Lately toddler P has been a nightmare, she’s pushed and pushed and as much as I’ve pushed back, it’s been draining. She’s tested the boundaries. We started potty training a couple of months ago and she flew, within a few days she’d more or less cracked it, ok she had the odd accident but that’s to be expected, she struggled a bit when out and about or at the childminders but only because she was too engrossed in what was going on. Then suddenly we regressed…big style, she didn’t even attempt sometimes and just decided to p&s all over my house, in my car or wherever whenever she chose. However, there was a pattern, she didn’t do this for anyone else, for them she just had genuine accidents but for me she was a walking toilet trip.
It was all for attention, the not eating her meals and asking to be fed when she’s been more than capable for using a spoon or fork for almost a year. She’s wanted to be carried everywhere when she can run, jump, gallop and climb all by herself. She’s wanted to sleep in my bed, cried when I’ve gone to work and generally been clingy. It’s got stressful and testing, especially as I’m on my own, sometimes all I’ve wanted is the title of one of our favourite bedtime books…five minutes peace. A two year old doesn’t understand that though.
In reality, all I’ve needed to do is breathe and listen to what she wants…attention and then give her it positively. It’s easier said than done though isn’t it, works been a busy stressful time and although I’ve spent the last year or so practising mindfulness, self care and not giving it the headspace, I’m only human, not perfect and have sometimes taken the stress home and been distracted whilst with little madam P. She’s sensed it and fed off it. I’ve known this but have plodded on, striving to get to half term and the break.

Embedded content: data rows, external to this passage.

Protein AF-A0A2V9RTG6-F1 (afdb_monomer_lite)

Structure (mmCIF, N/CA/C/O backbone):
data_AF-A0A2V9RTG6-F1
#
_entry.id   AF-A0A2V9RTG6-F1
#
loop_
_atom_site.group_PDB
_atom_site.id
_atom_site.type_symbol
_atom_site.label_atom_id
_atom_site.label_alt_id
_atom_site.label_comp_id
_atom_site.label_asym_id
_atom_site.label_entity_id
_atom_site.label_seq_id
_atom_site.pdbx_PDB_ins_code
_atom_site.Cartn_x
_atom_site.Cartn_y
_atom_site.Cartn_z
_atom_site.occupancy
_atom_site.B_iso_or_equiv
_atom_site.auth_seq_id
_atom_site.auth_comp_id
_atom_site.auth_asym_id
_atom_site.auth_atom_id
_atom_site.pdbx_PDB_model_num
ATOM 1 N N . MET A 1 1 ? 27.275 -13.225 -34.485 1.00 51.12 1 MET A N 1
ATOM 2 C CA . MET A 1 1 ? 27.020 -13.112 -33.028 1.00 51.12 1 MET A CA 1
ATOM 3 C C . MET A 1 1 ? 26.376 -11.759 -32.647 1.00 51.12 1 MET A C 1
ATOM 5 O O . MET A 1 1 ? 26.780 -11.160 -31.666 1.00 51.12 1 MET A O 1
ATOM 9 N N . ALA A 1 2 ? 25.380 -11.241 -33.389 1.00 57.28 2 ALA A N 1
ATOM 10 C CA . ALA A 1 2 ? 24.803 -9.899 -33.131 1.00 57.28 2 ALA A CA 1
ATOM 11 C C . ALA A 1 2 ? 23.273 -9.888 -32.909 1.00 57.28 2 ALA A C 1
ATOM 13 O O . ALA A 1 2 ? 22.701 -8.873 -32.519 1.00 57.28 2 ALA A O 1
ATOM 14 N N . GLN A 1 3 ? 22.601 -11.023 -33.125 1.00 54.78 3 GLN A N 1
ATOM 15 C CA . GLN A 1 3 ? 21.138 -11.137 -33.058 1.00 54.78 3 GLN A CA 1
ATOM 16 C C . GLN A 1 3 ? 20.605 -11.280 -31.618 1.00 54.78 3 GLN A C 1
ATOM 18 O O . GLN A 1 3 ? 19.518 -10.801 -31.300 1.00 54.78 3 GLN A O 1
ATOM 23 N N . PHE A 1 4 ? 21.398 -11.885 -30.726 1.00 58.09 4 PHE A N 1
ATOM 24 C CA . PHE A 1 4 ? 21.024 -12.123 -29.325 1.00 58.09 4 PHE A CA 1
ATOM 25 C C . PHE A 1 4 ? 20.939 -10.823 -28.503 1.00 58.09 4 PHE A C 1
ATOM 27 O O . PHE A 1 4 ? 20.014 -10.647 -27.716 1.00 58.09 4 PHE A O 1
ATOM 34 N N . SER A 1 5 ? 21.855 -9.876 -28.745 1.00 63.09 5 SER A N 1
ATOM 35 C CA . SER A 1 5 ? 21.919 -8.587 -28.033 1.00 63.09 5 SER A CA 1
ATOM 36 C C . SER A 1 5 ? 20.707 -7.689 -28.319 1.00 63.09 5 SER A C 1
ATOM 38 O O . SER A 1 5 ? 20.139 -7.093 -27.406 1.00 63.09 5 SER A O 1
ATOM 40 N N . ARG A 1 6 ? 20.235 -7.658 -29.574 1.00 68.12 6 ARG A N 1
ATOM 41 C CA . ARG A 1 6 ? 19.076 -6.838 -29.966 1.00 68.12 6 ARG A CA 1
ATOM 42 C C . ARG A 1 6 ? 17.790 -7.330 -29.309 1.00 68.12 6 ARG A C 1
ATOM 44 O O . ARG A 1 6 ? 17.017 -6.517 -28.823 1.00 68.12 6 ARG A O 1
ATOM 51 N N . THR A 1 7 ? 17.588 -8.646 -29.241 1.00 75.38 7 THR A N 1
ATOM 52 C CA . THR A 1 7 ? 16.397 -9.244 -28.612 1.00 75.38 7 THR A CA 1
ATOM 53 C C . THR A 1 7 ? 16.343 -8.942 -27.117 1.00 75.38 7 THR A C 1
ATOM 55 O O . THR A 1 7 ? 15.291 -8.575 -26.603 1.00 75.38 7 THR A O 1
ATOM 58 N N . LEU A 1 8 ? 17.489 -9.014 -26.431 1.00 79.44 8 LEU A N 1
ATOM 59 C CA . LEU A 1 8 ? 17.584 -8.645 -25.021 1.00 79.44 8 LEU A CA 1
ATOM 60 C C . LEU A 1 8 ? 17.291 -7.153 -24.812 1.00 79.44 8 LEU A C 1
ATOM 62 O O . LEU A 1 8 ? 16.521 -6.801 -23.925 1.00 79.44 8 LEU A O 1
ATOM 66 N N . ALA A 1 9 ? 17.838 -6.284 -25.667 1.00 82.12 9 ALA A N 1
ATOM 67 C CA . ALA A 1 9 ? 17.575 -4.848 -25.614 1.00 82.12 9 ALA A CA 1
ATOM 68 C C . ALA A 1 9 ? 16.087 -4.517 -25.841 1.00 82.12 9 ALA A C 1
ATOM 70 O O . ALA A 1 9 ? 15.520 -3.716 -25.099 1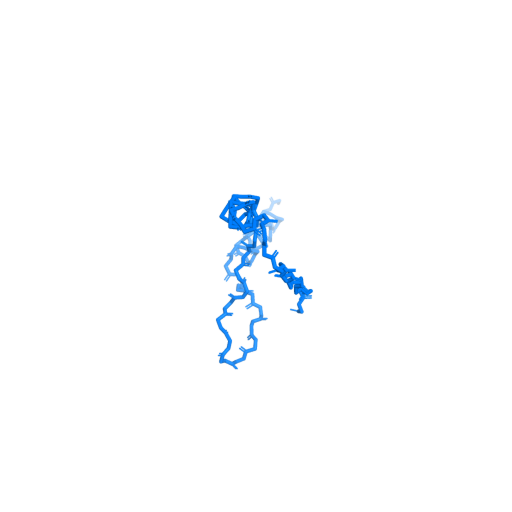.00 82.12 9 ALA A O 1
ATOM 71 N N . PHE A 1 10 ? 15.430 -5.169 -26.807 1.00 82.88 10 PHE A N 1
ATOM 72 C CA . PHE A 1 10 ? 13.988 -5.022 -27.026 1.00 82.88 10 PHE A CA 1
ATOM 73 C C . PHE A 1 10 ? 13.162 -5.567 -25.857 1.00 82.88 10 PHE A C 1
ATOM 75 O O . PHE A 1 10 ? 12.191 -4.930 -25.465 1.00 82.88 10 PHE A O 1
ATOM 82 N N . GLY A 1 11 ? 13.558 -6.697 -25.264 1.00 79.06 11 GLY A N 1
ATOM 83 C CA . GLY A 1 11 ? 12.895 -7.257 -24.084 1.00 79.06 11 GLY A CA 1
ATOM 84 C C . GLY A 1 11 ? 12.987 -6.336 -22.865 1.00 79.06 11 GLY A C 1
ATOM 85 O O . GLY A 1 11 ? 11.990 -6.123 -22.181 1.00 79.06 11 GLY A O 1
ATOM 86 N N . ILE A 1 12 ? 14.153 -5.726 -22.636 1.00 79.31 12 ILE A N 1
ATOM 87 C CA . ILE A 1 12 ? 14.365 -4.738 -21.571 1.00 79.31 12 ILE A CA 1
ATOM 88 C C . ILE A 1 12 ? 13.506 -3.494 -21.821 1.00 79.31 12 ILE A C 1
ATOM 90 O O . ILE A 1 12 ? 12.774 -3.065 -20.933 1.00 79.31 12 ILE A O 1
ATOM 94 N N . ALA A 1 13 ? 13.538 -2.939 -23.035 1.00 80.44 13 ALA A N 1
ATOM 95 C CA . ALA A 1 13 ? 12.722 -1.780 -23.383 1.00 80.44 13 ALA A CA 1
ATOM 96 C C . ALA A 1 13 ? 11.220 -2.075 -23.228 1.00 80.44 13 ALA A C 1
ATOM 98 O O . ALA A 1 13 ? 10.494 -1.285 -22.636 1.00 80.44 13 ALA A O 1
ATOM 99 N N . TYR A 1 14 ? 10.753 -3.237 -23.682 1.00 77.44 14 TYR A N 1
ATOM 100 C CA . TYR A 1 14 ? 9.358 -3.638 -23.524 1.00 77.44 14 TYR A CA 1
ATOM 101 C C . TYR A 1 14 ? 8.971 -3.835 -22.052 1.00 77.44 14 TYR A C 1
ATOM 103 O O . TYR A 1 14 ? 7.890 -3.430 -21.647 1.00 77.44 14 TYR A O 1
ATOM 111 N N . TYR A 1 15 ? 9.857 -4.384 -21.221 1.00 73.12 15 TYR A N 1
ATOM 112 C CA . TYR A 1 15 ? 9.599 -4.531 -19.788 1.00 73.12 15 TYR A CA 1
ATOM 113 C C . TYR A 1 15 ? 9.440 -3.178 -19.072 1.00 73.12 15 TYR A C 1
ATOM 115 O O . TYR A 1 15 ? 8.596 -3.048 -18.187 1.00 73.12 15 TYR A O 1
ATOM 123 N N . PHE A 1 16 ? 10.215 -2.161 -19.462 1.00 72.94 16 PHE A N 1
ATOM 124 C CA . PHE A 1 16 ? 10.139 -0.829 -18.851 1.00 72.94 16 PHE A CA 1
ATOM 125 C C . PHE A 1 16 ? 9.053 0.076 -19.453 1.00 72.94 16 PHE A C 1
ATOM 127 O O . PHE A 1 16 ? 8.496 0.900 -18.731 1.00 72.94 16 PHE A O 1
ATOM 134 N N . TYR A 1 17 ? 8.739 -0.068 -20.745 1.00 69.62 17 TYR A N 1
ATOM 135 C CA . TYR A 1 17 ? 7.846 0.842 -21.478 1.00 69.62 17 TYR A CA 1
ATOM 136 C C . TYR A 1 17 ? 6.544 0.199 -21.978 1.00 69.62 17 TYR A C 1
ATOM 138 O O . TYR A 1 17 ? 5.668 0.914 -22.455 1.00 69.62 17 TYR A O 1
ATOM 146 N N . GLY A 1 18 ? 6.384 -1.122 -21.869 1.00 68.31 18 GLY A N 1
ATOM 147 C CA . GLY A 1 18 ? 5.253 -1.880 -22.425 1.00 68.31 18 GLY A CA 1
ATOM 148 C C . GLY A 1 18 ? 3.893 -1.600 -21.783 1.00 68.31 18 GLY A C 1
ATOM 149 O O . GLY A 1 18 ? 2.883 -2.090 -22.278 1.00 68.31 18 GLY A O 1
ATOM 150 N N . GLY A 1 19 ? 3.854 -0.781 -20.730 1.00 63.34 19 GLY A N 1
ATOM 151 C CA . GLY A 1 19 ? 2.631 -0.406 -20.031 1.00 63.34 19 GLY A CA 1
ATOM 152 C C . GLY A 1 19 ? 2.032 -1.556 -19.218 1.00 63.34 19 GLY A C 1
ATOM 153 O O . GLY A 1 19 ? 2.176 -2.735 -19.531 1.00 63.34 19 GLY A O 1
ATOM 154 N N . SER A 1 20 ? 1.344 -1.209 -18.136 1.00 64.19 20 SER A N 1
ATOM 155 C CA . SER A 1 20 ? 0.504 -2.156 -17.403 1.00 64.19 20 SER A CA 1
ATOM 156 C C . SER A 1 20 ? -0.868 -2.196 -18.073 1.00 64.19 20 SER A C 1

When in reality I should’ve taken a step back earlier.
Half term has done us the world of good, we’ve had a short break away with friends and then just been us. We’ve not necessarily done or gone anywhere special. We’ve just been us. We’ve swung on the swings, baked flapjacks, played play dough and danced in the kitchen. We’ve gone to our infamous Tiddly Tots Dance class taken trips to the park and walks in the woods. Some bad weather combined snotty noses, coughs and colds prevented some of my best laid plans of days out here, there and everywhere. But they weren’t needed.

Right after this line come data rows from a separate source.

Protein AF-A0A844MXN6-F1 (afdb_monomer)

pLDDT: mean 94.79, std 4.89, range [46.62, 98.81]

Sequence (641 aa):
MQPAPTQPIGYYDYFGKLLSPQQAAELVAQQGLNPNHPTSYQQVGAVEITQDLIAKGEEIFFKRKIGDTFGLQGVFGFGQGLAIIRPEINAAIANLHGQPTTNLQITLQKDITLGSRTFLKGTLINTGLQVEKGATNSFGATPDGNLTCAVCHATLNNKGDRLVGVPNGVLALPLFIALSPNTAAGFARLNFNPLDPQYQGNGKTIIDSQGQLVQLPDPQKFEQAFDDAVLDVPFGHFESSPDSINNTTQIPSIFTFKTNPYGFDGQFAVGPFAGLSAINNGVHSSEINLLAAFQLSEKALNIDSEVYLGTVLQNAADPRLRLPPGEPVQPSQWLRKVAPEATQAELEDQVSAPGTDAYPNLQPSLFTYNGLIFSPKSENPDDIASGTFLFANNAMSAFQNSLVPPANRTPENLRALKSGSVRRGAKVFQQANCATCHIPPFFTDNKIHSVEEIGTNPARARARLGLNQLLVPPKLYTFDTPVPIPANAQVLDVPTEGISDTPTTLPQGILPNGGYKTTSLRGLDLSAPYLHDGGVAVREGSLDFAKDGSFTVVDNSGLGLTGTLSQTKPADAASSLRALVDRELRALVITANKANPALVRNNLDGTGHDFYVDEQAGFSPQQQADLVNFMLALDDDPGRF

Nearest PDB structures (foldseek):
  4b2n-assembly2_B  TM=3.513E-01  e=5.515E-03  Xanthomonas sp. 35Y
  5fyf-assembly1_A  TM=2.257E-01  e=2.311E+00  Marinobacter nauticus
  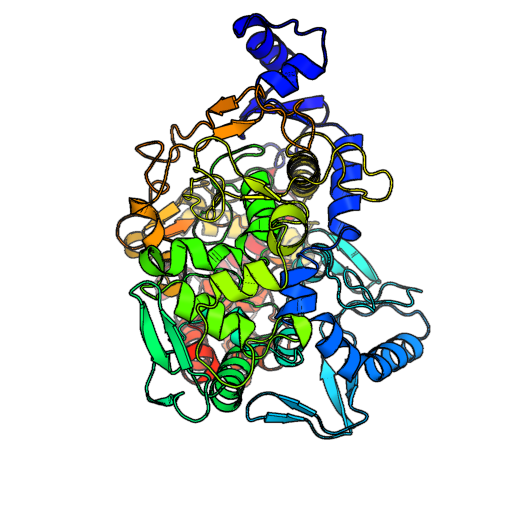6t0l-assembly1_A  TM=2.305E-01  e=2.709E+00  Mycobacterium tuberculosis H37Rv

Solvent-accessible surface area (backbone atoms only — not comparable to full-atom values): 31673 Å² total; per-residue (Å²): 113,68,60,53,82,70,72,62,75,66,24,27,33,45,51,44,44,79,28,50,59,66,57,46,35,51,54,24,44,74,73,76,39,56,62,90,40,78,59,37,39,18,60,73,52,32,45,72,36,41,70,66,40,25,54,47,7,48,49,32,38,50,69,39,64,54,48,46,69,40,38,37,42,32,27,26,8,37,24,63,14,46,53,76,49,39,69,32,49,55,51,37,53,60,71,40,73,42,50,46,39,64,52,43,57,28,51,36,89,51,69,46,74,42,41,87,45,74,48,52,52,67,42,76,42,76,42,24,42,26,31,42,63,64,48,92,55,48,50,25,40,48,92,72,44,46,37,17,57,31,42,47,29,25,37,52,47,101,86,43,48,79,37,72,31,32,26,28,54,52,24,32,52,31,58,50,48,42,47,15,74,18,48,39,38,55,35,44,25,32,71,59,63,63,77,42,76,89,28,54,74,82,24,60,56,29,27,38,86,84,71,44,8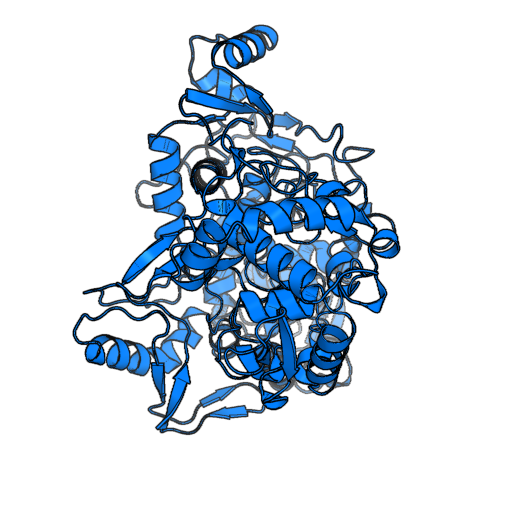3,43,66,38,31,12,63,67,59,40,29,28,53,42,24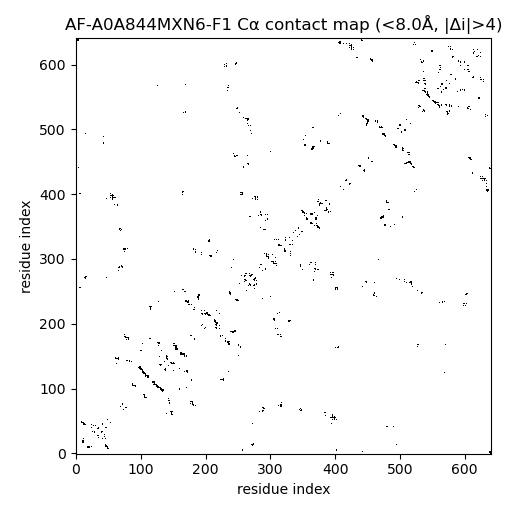,47,57,38,63,40,50,37,35,15,31,56,63,50,58,74,62,42,46,43,38,38,27,41,57,61,63,41,62,45,58,87,44,39,32,34,76,58,48,29,45,30,52,27,34,47,61,28,2,44,26,17,45,52,24,36,49,45,37,47,42,40,29,58,62,63,54,32,57,43,22,44,80,49,63,74,36,52,40,24,55,48,43,36,57,34,26,57,55,15,48,34,72,80,63,24,60,75,85,80,78,63,47,39,36,65,64,50,46,42,72,72,46,68,54,51,62,73,43,83,38,55,41,40,41,71,33,53,83,18,67,54,88,75,58,36,32,23,24,62,46,25,82,52,16,41,36,43,36,34,47,36,87,36,93,91,44,84,46,37,25,33,40,45,40,45,28,50,17,33,32,51,26,34,27,63,42,70,58,72,51,58,80,48,73,67,52,53,50,30,58,74,72,44,31,28,68,52,4,54,51,42,37,53,75,64,50,49,49,77,48,35,26,71,57,52,23,28,64,48,44,36,43,31,37,87,80,48,53,39,63,56,61,48,25,42,63,64,59,60,44,38,90,51,34,34,59,33,36,37,62,23,41,66,36,51,30,79,76,56,96,81,60,55,75,40,81,49,73,40,83,95,46,24,93,43,58,40,43,62,47,58,32,32,75,92,73,12,7,36,25,46,64,49,50,66,43,43,67,60,49,42,35,41,73,61,44,25,12,27,19,18,20,73,78,20,59,48,75,49,95,62,41,42,71,46,81,74,33,78,72,20,31,2,35,67,30,7,31,63,65,78,34,69,39,27,40,66,56,13,46,47,28,60,26,24,67,69,54,29,50,51,18,29,50,43,12,60,71,34,67,49,28,51,66,32,61,26,33,44,59,48,54,86,69,50,48,26,67,93,70,73,28,54,44,43,47,36,46,16,29,47,44,22,52,46,41,42,43,63,54,30,13,77,102

Radius of gyration: 24.49 Å; Cα contacts (8 Å, |Δi|>4): 1531; chains: 1; bounding box: 60×54×67 Å

Foldseek 3Di:
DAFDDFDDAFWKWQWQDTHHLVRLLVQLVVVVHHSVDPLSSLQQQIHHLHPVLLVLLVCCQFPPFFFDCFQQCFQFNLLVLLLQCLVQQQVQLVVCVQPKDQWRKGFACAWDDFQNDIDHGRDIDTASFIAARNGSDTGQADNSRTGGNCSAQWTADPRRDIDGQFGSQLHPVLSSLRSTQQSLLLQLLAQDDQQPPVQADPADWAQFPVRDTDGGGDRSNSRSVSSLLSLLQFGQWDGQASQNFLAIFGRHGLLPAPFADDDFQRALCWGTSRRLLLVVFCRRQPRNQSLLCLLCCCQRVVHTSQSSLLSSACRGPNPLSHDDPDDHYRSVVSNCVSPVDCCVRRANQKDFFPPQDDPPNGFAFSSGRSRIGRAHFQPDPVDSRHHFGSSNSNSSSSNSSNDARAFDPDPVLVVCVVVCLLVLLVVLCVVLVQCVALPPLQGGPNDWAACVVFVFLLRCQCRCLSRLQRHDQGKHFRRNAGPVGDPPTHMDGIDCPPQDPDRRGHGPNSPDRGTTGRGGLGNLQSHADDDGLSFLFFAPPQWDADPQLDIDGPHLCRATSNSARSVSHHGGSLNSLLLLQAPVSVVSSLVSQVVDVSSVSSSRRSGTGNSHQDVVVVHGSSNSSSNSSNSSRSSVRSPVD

We’ve not had an accident this week, 100% successful toilet trips since returning from our break away. We’ve not been quite as clingy and we’ve had fun. What really comes to mind is that, it’s really not about where we go or what we do, it’s about me investing quality time with toddler P. It doesn’t have to be all day everyday, it was about giving her some decent, being in the room with her time. Sometimes her attention span has meant we’ve only done an activity for 10-20minutes before she’s ran off telling me she doesn’t want to draw or make dinosaur out of play dough anymore, but because I’ve been fully immersed in her for those 20mins she’s felt better. It didn’t need to be a full day out to a play farm or zoo, she just needs to know she has me there when she needs me. She just needs me to take the time to sit on the floor with her, making a jigsaw and singing “bump the elephant” with her for awhile, without my phone in hand, without a tv programme on for me to watch, just me with her for a bit.
That’s quality time, it’s time together, invested in each other.